For the entries that follow, restate word for word the line containing "ATOM 63 C CA", the line containing "ATOM 70 N N", and every line that lies between them.

++++ THE RECORDS

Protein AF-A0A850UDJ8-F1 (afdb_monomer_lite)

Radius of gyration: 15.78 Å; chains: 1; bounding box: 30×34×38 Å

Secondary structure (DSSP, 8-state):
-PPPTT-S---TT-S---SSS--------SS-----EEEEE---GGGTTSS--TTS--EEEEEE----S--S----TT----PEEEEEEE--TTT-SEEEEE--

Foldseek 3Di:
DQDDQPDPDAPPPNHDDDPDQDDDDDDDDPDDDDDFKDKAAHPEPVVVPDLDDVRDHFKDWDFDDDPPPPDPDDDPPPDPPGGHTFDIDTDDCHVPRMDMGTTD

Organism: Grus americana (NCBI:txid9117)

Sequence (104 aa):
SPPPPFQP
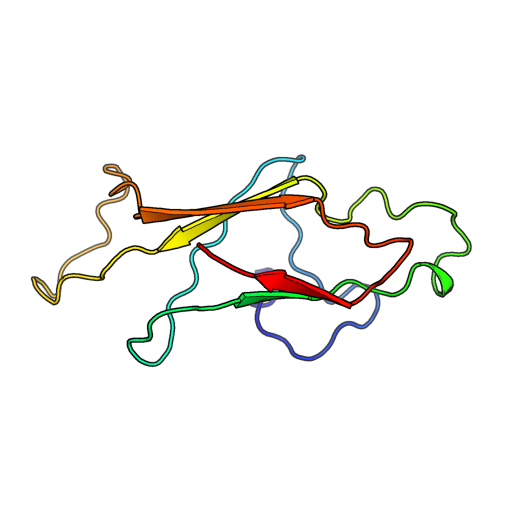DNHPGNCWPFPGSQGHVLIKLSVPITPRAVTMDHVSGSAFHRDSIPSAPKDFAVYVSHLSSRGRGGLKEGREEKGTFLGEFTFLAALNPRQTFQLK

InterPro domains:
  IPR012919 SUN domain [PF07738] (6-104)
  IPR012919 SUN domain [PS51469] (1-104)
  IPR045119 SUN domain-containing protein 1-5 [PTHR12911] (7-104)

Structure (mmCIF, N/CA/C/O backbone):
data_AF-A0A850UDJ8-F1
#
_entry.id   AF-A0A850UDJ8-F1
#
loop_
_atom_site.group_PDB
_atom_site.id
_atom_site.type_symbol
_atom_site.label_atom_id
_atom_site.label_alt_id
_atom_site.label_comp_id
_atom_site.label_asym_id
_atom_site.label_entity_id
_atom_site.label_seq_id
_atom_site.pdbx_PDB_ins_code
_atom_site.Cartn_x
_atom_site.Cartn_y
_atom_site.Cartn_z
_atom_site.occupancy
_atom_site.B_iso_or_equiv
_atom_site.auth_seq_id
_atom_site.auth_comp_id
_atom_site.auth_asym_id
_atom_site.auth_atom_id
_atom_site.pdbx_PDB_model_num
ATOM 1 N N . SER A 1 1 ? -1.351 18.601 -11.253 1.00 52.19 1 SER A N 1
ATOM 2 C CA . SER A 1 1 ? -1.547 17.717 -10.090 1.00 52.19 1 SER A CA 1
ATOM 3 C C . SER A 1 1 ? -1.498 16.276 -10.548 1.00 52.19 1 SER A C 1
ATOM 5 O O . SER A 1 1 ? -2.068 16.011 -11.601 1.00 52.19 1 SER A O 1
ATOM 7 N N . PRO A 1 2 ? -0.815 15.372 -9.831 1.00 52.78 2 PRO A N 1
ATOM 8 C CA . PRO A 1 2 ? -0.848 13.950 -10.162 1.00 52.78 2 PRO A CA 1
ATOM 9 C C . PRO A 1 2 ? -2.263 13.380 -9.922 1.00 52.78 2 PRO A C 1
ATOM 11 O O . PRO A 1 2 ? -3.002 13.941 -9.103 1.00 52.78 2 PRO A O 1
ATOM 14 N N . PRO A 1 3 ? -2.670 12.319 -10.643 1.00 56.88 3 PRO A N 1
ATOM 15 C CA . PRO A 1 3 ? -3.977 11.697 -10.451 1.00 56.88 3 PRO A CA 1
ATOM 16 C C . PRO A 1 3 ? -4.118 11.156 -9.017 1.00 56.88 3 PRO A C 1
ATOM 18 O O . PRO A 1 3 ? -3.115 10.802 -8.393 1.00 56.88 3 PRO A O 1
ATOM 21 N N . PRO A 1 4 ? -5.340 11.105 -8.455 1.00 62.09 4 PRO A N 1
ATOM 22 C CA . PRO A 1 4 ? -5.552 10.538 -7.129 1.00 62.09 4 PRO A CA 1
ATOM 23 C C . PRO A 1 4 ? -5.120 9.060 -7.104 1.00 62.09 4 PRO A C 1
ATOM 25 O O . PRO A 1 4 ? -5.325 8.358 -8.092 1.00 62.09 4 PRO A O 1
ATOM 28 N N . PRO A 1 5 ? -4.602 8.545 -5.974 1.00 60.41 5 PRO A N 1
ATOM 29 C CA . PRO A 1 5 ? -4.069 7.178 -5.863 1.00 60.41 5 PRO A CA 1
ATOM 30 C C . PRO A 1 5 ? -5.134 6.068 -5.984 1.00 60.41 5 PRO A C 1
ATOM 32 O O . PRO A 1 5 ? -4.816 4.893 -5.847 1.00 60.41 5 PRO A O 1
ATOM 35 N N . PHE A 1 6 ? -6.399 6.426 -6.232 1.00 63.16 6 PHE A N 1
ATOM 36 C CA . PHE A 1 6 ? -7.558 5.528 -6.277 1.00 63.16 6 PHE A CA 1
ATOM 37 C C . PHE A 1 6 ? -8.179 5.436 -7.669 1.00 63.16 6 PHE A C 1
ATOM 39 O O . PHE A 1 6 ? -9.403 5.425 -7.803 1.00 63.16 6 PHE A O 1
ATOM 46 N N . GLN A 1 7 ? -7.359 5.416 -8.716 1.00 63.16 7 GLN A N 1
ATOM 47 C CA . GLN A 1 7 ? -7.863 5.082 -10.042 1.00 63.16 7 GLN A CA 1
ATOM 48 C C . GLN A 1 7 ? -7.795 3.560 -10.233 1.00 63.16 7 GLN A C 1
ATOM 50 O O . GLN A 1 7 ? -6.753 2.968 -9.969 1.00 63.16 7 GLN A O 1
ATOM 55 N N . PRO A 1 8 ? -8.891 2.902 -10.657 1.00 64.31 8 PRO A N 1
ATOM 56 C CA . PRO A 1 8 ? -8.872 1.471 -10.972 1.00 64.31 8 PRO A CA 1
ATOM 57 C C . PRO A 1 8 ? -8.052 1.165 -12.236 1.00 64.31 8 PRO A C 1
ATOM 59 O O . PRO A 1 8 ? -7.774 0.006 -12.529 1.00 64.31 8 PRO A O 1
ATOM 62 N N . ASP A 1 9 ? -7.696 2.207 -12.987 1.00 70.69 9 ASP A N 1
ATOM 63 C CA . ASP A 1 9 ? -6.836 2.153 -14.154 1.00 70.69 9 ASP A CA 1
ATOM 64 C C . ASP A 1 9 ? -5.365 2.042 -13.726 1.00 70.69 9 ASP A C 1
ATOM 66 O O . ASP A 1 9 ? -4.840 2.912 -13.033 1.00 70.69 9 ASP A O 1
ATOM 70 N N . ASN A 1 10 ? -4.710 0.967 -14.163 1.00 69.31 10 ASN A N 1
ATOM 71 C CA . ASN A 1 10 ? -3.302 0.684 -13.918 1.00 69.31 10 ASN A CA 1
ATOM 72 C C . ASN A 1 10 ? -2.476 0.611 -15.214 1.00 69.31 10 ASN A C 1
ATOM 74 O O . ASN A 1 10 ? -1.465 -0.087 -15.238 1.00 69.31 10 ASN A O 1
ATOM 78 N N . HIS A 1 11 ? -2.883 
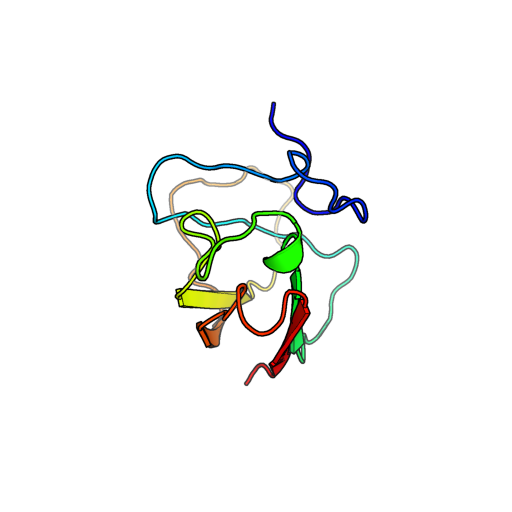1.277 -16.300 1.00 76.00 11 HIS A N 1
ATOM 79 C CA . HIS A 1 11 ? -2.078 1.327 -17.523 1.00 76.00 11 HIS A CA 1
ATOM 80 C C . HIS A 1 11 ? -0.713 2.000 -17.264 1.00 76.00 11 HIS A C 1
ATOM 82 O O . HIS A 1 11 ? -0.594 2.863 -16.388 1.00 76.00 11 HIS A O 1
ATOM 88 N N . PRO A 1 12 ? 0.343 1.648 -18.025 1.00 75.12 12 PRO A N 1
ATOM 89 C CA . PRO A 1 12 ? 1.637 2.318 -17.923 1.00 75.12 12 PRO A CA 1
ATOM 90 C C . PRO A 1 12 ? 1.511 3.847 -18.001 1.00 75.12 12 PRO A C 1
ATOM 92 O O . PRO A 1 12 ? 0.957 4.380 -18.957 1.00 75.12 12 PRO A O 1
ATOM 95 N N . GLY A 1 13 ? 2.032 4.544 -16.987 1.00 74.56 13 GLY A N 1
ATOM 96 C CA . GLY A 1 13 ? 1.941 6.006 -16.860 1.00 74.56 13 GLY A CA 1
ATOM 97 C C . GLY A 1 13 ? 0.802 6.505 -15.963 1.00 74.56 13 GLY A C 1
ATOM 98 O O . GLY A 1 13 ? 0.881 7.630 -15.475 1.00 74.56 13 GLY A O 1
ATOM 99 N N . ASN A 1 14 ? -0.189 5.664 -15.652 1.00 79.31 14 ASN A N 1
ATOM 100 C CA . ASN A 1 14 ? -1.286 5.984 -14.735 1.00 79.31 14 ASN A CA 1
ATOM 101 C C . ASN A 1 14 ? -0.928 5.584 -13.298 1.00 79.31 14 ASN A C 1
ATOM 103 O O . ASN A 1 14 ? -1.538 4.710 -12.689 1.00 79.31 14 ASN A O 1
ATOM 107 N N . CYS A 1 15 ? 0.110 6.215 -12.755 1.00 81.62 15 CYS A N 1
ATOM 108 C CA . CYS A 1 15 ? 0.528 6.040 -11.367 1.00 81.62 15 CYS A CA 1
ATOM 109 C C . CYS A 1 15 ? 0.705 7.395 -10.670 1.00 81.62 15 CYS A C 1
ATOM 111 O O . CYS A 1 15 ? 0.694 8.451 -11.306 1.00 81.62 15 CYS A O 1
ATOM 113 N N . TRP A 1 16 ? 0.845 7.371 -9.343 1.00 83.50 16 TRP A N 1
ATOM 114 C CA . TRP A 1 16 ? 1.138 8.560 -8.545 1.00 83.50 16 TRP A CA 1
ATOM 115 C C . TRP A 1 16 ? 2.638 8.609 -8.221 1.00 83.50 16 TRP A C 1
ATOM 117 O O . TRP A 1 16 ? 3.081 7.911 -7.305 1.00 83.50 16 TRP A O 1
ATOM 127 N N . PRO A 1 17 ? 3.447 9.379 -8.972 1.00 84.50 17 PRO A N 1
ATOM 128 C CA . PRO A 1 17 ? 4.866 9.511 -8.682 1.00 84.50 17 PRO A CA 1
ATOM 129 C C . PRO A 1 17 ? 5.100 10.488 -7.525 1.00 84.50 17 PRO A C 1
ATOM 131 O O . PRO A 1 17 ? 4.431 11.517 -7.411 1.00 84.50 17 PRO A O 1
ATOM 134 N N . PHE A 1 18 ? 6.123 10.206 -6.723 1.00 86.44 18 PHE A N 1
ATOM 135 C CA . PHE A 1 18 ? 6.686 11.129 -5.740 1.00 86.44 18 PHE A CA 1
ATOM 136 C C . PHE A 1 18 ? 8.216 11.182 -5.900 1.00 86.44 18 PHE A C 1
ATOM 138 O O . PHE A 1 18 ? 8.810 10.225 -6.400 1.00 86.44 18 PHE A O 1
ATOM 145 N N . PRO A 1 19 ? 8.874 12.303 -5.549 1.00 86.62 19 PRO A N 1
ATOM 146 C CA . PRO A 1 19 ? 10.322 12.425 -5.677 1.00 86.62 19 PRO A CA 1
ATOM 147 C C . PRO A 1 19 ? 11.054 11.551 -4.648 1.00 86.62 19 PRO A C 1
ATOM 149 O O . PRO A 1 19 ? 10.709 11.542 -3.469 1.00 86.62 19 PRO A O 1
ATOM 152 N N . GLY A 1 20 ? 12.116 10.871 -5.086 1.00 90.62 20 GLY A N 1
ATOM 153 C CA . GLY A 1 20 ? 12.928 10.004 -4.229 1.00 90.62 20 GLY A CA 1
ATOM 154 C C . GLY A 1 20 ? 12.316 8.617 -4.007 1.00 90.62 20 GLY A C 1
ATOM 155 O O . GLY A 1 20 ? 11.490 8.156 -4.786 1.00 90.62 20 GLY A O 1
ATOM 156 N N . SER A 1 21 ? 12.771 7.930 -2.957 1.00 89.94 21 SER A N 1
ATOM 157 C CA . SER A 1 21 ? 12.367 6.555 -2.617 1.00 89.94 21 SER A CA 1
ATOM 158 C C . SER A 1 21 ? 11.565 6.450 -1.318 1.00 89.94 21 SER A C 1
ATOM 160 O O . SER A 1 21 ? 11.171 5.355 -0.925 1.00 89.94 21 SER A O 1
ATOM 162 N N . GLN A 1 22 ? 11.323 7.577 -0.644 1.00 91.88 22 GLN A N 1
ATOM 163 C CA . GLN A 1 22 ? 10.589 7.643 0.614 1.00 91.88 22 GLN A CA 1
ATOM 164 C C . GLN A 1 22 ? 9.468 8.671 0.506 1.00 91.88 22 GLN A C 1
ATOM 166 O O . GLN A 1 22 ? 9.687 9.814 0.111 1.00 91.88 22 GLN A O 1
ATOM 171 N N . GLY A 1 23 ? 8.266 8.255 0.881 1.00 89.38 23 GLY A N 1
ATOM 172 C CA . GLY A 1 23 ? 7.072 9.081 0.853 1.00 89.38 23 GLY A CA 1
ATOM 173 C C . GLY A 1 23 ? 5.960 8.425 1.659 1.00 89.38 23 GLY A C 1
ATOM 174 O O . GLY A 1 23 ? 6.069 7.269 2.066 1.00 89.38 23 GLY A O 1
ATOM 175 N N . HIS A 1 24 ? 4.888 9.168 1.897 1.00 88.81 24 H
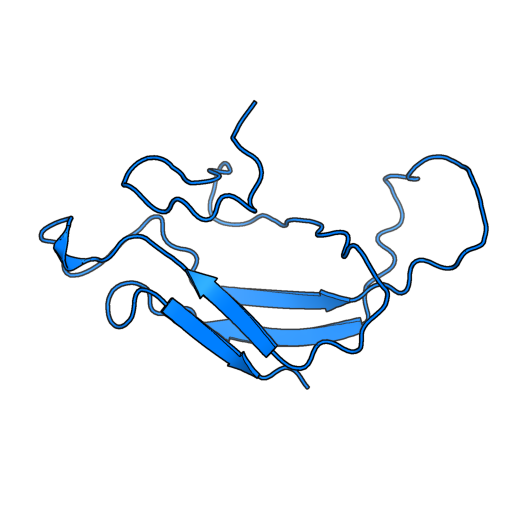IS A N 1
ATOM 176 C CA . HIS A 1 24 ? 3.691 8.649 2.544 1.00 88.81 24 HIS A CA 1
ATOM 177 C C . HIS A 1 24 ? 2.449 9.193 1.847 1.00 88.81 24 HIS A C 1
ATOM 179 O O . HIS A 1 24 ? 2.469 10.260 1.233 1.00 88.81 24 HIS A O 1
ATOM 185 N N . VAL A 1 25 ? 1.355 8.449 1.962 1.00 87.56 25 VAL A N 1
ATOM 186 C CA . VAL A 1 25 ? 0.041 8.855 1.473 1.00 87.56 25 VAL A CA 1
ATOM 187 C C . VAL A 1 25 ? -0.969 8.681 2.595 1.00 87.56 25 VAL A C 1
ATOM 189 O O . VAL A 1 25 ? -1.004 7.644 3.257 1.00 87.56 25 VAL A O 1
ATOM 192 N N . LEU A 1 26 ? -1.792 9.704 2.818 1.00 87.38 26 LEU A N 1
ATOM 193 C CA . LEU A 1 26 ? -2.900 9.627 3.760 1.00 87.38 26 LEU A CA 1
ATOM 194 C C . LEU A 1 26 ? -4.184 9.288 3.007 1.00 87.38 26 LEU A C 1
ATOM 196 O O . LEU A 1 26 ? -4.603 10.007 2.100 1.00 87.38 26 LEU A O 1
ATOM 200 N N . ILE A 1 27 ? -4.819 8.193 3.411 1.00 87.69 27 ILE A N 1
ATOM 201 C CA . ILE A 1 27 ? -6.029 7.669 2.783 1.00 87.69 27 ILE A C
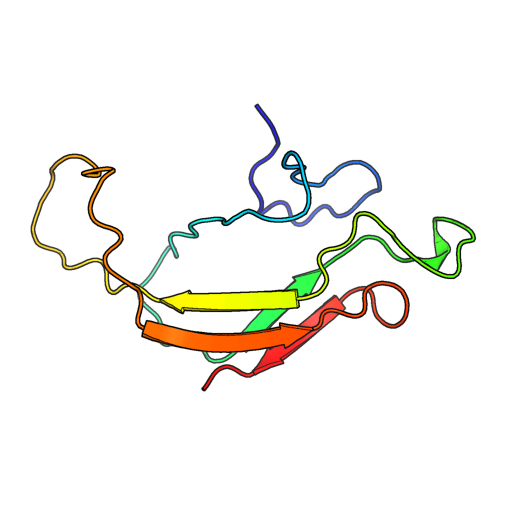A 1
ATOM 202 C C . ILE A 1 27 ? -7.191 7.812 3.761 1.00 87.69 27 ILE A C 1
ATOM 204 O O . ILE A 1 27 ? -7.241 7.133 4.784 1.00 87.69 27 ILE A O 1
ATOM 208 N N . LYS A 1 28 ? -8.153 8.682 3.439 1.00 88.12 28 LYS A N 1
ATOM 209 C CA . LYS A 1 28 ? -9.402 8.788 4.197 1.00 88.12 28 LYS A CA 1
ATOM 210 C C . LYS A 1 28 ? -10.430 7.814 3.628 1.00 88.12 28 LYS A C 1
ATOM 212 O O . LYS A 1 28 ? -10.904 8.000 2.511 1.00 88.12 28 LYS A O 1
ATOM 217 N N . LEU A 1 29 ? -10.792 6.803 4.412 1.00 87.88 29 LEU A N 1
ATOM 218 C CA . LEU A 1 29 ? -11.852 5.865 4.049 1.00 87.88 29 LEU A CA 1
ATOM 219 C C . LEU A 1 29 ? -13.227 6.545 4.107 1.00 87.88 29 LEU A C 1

++++++++
++++ THE RECORDS

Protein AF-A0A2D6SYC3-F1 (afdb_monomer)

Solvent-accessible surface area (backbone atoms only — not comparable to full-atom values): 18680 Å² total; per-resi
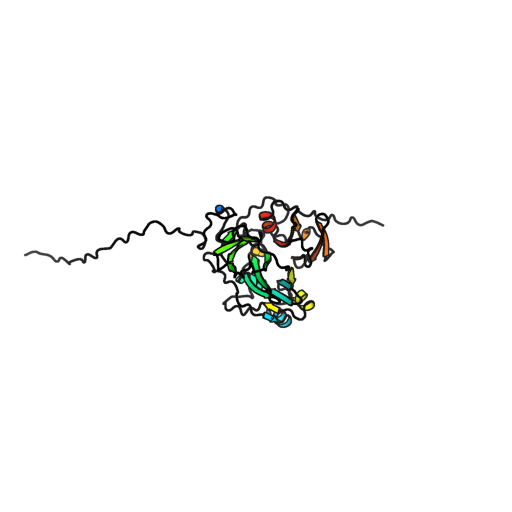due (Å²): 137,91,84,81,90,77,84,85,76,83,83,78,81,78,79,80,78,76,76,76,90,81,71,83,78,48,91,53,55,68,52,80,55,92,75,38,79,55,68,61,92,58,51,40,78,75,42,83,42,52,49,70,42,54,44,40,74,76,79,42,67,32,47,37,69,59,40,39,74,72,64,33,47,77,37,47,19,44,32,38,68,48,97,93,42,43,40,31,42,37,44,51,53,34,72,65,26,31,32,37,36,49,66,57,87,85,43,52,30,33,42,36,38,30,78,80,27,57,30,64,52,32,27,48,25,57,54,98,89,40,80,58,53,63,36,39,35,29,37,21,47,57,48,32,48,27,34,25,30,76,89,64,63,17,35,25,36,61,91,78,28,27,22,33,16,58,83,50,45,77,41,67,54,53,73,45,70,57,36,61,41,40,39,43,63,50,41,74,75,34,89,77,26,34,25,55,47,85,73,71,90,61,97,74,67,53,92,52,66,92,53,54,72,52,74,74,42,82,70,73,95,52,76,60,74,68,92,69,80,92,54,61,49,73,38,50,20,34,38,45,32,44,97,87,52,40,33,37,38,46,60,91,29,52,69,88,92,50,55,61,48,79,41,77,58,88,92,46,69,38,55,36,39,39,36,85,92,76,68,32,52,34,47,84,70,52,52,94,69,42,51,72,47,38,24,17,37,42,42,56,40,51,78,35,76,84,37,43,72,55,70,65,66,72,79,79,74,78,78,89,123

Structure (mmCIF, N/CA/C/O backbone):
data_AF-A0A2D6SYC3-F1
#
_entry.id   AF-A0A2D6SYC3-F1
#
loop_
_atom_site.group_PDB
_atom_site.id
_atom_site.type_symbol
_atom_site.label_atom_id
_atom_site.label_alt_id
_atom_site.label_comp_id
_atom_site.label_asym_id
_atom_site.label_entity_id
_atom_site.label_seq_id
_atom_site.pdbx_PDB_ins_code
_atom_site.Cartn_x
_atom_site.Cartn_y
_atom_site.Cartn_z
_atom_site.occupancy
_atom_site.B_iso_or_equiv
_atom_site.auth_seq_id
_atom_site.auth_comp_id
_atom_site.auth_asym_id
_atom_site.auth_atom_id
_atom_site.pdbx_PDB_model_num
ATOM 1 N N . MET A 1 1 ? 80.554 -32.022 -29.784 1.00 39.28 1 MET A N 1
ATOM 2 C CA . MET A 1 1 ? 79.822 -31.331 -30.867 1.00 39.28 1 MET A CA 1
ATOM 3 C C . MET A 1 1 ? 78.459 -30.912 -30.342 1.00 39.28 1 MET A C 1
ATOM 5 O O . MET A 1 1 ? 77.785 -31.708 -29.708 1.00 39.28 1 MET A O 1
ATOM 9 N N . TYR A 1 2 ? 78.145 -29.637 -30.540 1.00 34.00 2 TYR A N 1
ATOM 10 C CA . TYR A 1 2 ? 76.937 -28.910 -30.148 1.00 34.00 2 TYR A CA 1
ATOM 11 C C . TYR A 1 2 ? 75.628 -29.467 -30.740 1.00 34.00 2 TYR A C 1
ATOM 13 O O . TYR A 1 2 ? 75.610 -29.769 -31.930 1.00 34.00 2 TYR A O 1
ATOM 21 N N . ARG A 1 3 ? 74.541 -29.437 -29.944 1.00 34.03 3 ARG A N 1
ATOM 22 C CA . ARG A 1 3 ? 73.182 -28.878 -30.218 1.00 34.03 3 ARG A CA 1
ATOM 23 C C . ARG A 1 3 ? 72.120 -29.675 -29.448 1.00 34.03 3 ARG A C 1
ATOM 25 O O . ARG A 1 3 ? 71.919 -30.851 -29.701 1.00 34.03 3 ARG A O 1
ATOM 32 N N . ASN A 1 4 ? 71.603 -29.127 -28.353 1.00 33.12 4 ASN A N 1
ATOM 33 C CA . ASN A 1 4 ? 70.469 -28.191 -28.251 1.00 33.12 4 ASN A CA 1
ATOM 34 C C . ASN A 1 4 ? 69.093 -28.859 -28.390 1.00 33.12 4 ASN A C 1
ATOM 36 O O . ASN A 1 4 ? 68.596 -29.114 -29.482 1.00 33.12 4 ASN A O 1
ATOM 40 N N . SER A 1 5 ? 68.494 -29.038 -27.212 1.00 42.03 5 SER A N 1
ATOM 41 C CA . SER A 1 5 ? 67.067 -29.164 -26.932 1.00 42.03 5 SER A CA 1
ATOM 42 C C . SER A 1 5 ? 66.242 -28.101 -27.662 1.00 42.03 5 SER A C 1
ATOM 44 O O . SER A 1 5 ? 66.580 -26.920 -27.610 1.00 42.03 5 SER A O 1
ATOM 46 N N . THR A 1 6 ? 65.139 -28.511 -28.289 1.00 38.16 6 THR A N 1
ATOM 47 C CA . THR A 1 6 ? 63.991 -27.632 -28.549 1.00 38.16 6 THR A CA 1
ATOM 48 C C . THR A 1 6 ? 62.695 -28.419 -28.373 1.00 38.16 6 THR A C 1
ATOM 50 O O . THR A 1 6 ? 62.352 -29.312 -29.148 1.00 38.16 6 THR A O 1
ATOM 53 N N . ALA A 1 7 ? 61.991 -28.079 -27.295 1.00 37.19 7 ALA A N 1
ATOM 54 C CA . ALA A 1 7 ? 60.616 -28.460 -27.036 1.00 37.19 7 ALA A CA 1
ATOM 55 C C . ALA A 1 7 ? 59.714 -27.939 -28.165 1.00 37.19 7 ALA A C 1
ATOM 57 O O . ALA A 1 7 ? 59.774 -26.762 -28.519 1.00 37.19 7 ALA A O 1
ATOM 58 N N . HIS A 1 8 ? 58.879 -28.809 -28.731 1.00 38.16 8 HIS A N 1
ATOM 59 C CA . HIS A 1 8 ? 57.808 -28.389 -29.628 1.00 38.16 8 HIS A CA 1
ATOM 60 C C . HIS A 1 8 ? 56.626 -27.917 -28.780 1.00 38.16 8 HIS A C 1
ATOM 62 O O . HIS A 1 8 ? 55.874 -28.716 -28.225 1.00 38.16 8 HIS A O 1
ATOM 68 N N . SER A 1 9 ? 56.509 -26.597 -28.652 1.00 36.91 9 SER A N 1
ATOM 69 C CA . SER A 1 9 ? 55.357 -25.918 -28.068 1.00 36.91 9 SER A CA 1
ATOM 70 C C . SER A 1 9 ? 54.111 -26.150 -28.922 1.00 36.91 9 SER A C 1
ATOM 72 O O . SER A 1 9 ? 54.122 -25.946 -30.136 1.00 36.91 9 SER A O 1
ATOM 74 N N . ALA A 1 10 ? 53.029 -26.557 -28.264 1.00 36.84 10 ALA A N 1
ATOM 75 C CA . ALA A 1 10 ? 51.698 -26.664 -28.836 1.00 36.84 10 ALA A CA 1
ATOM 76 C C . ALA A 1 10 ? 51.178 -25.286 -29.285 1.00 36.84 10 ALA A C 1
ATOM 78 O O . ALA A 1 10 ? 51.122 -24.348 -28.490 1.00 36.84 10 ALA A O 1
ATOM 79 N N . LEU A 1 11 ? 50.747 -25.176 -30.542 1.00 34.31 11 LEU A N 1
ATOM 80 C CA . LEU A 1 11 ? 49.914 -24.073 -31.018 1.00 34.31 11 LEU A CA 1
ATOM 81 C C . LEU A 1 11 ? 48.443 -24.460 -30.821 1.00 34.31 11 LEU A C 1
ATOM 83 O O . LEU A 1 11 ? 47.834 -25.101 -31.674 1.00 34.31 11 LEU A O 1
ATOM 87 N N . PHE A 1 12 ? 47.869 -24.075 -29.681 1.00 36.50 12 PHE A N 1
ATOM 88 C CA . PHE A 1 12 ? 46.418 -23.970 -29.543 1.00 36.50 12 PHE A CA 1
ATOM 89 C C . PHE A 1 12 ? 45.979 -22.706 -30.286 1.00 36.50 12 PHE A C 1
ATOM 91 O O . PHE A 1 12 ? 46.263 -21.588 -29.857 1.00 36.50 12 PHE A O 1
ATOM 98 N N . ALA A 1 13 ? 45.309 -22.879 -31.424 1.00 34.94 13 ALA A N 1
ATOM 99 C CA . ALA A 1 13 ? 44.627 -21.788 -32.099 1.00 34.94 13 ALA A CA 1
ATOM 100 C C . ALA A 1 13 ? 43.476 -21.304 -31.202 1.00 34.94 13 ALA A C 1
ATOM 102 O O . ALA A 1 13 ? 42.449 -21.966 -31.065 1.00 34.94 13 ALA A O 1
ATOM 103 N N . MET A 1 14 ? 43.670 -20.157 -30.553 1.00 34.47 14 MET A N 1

++++++++

--- TASK OUTPUT ---
ATOM 63 C CA . ASP A 1 9 ? -6.836 2.153 -14.154 1.00 70.69 9 ASP A CA 1
ATOM 64 C C . ASP A 1 9 ? -5.365 2.042 -13.726 1.00 70.69 9 ASP A C 1
ATOM 66 O O . ASP A 1 9 ? -4.840 2.912 -13.033 1.00 70.69 9 ASP A O 1
ATOM 70 N N . ASN A 1 10 ? -4.710 0.967 -14.163 1.00 69.31 10 ASN A N 1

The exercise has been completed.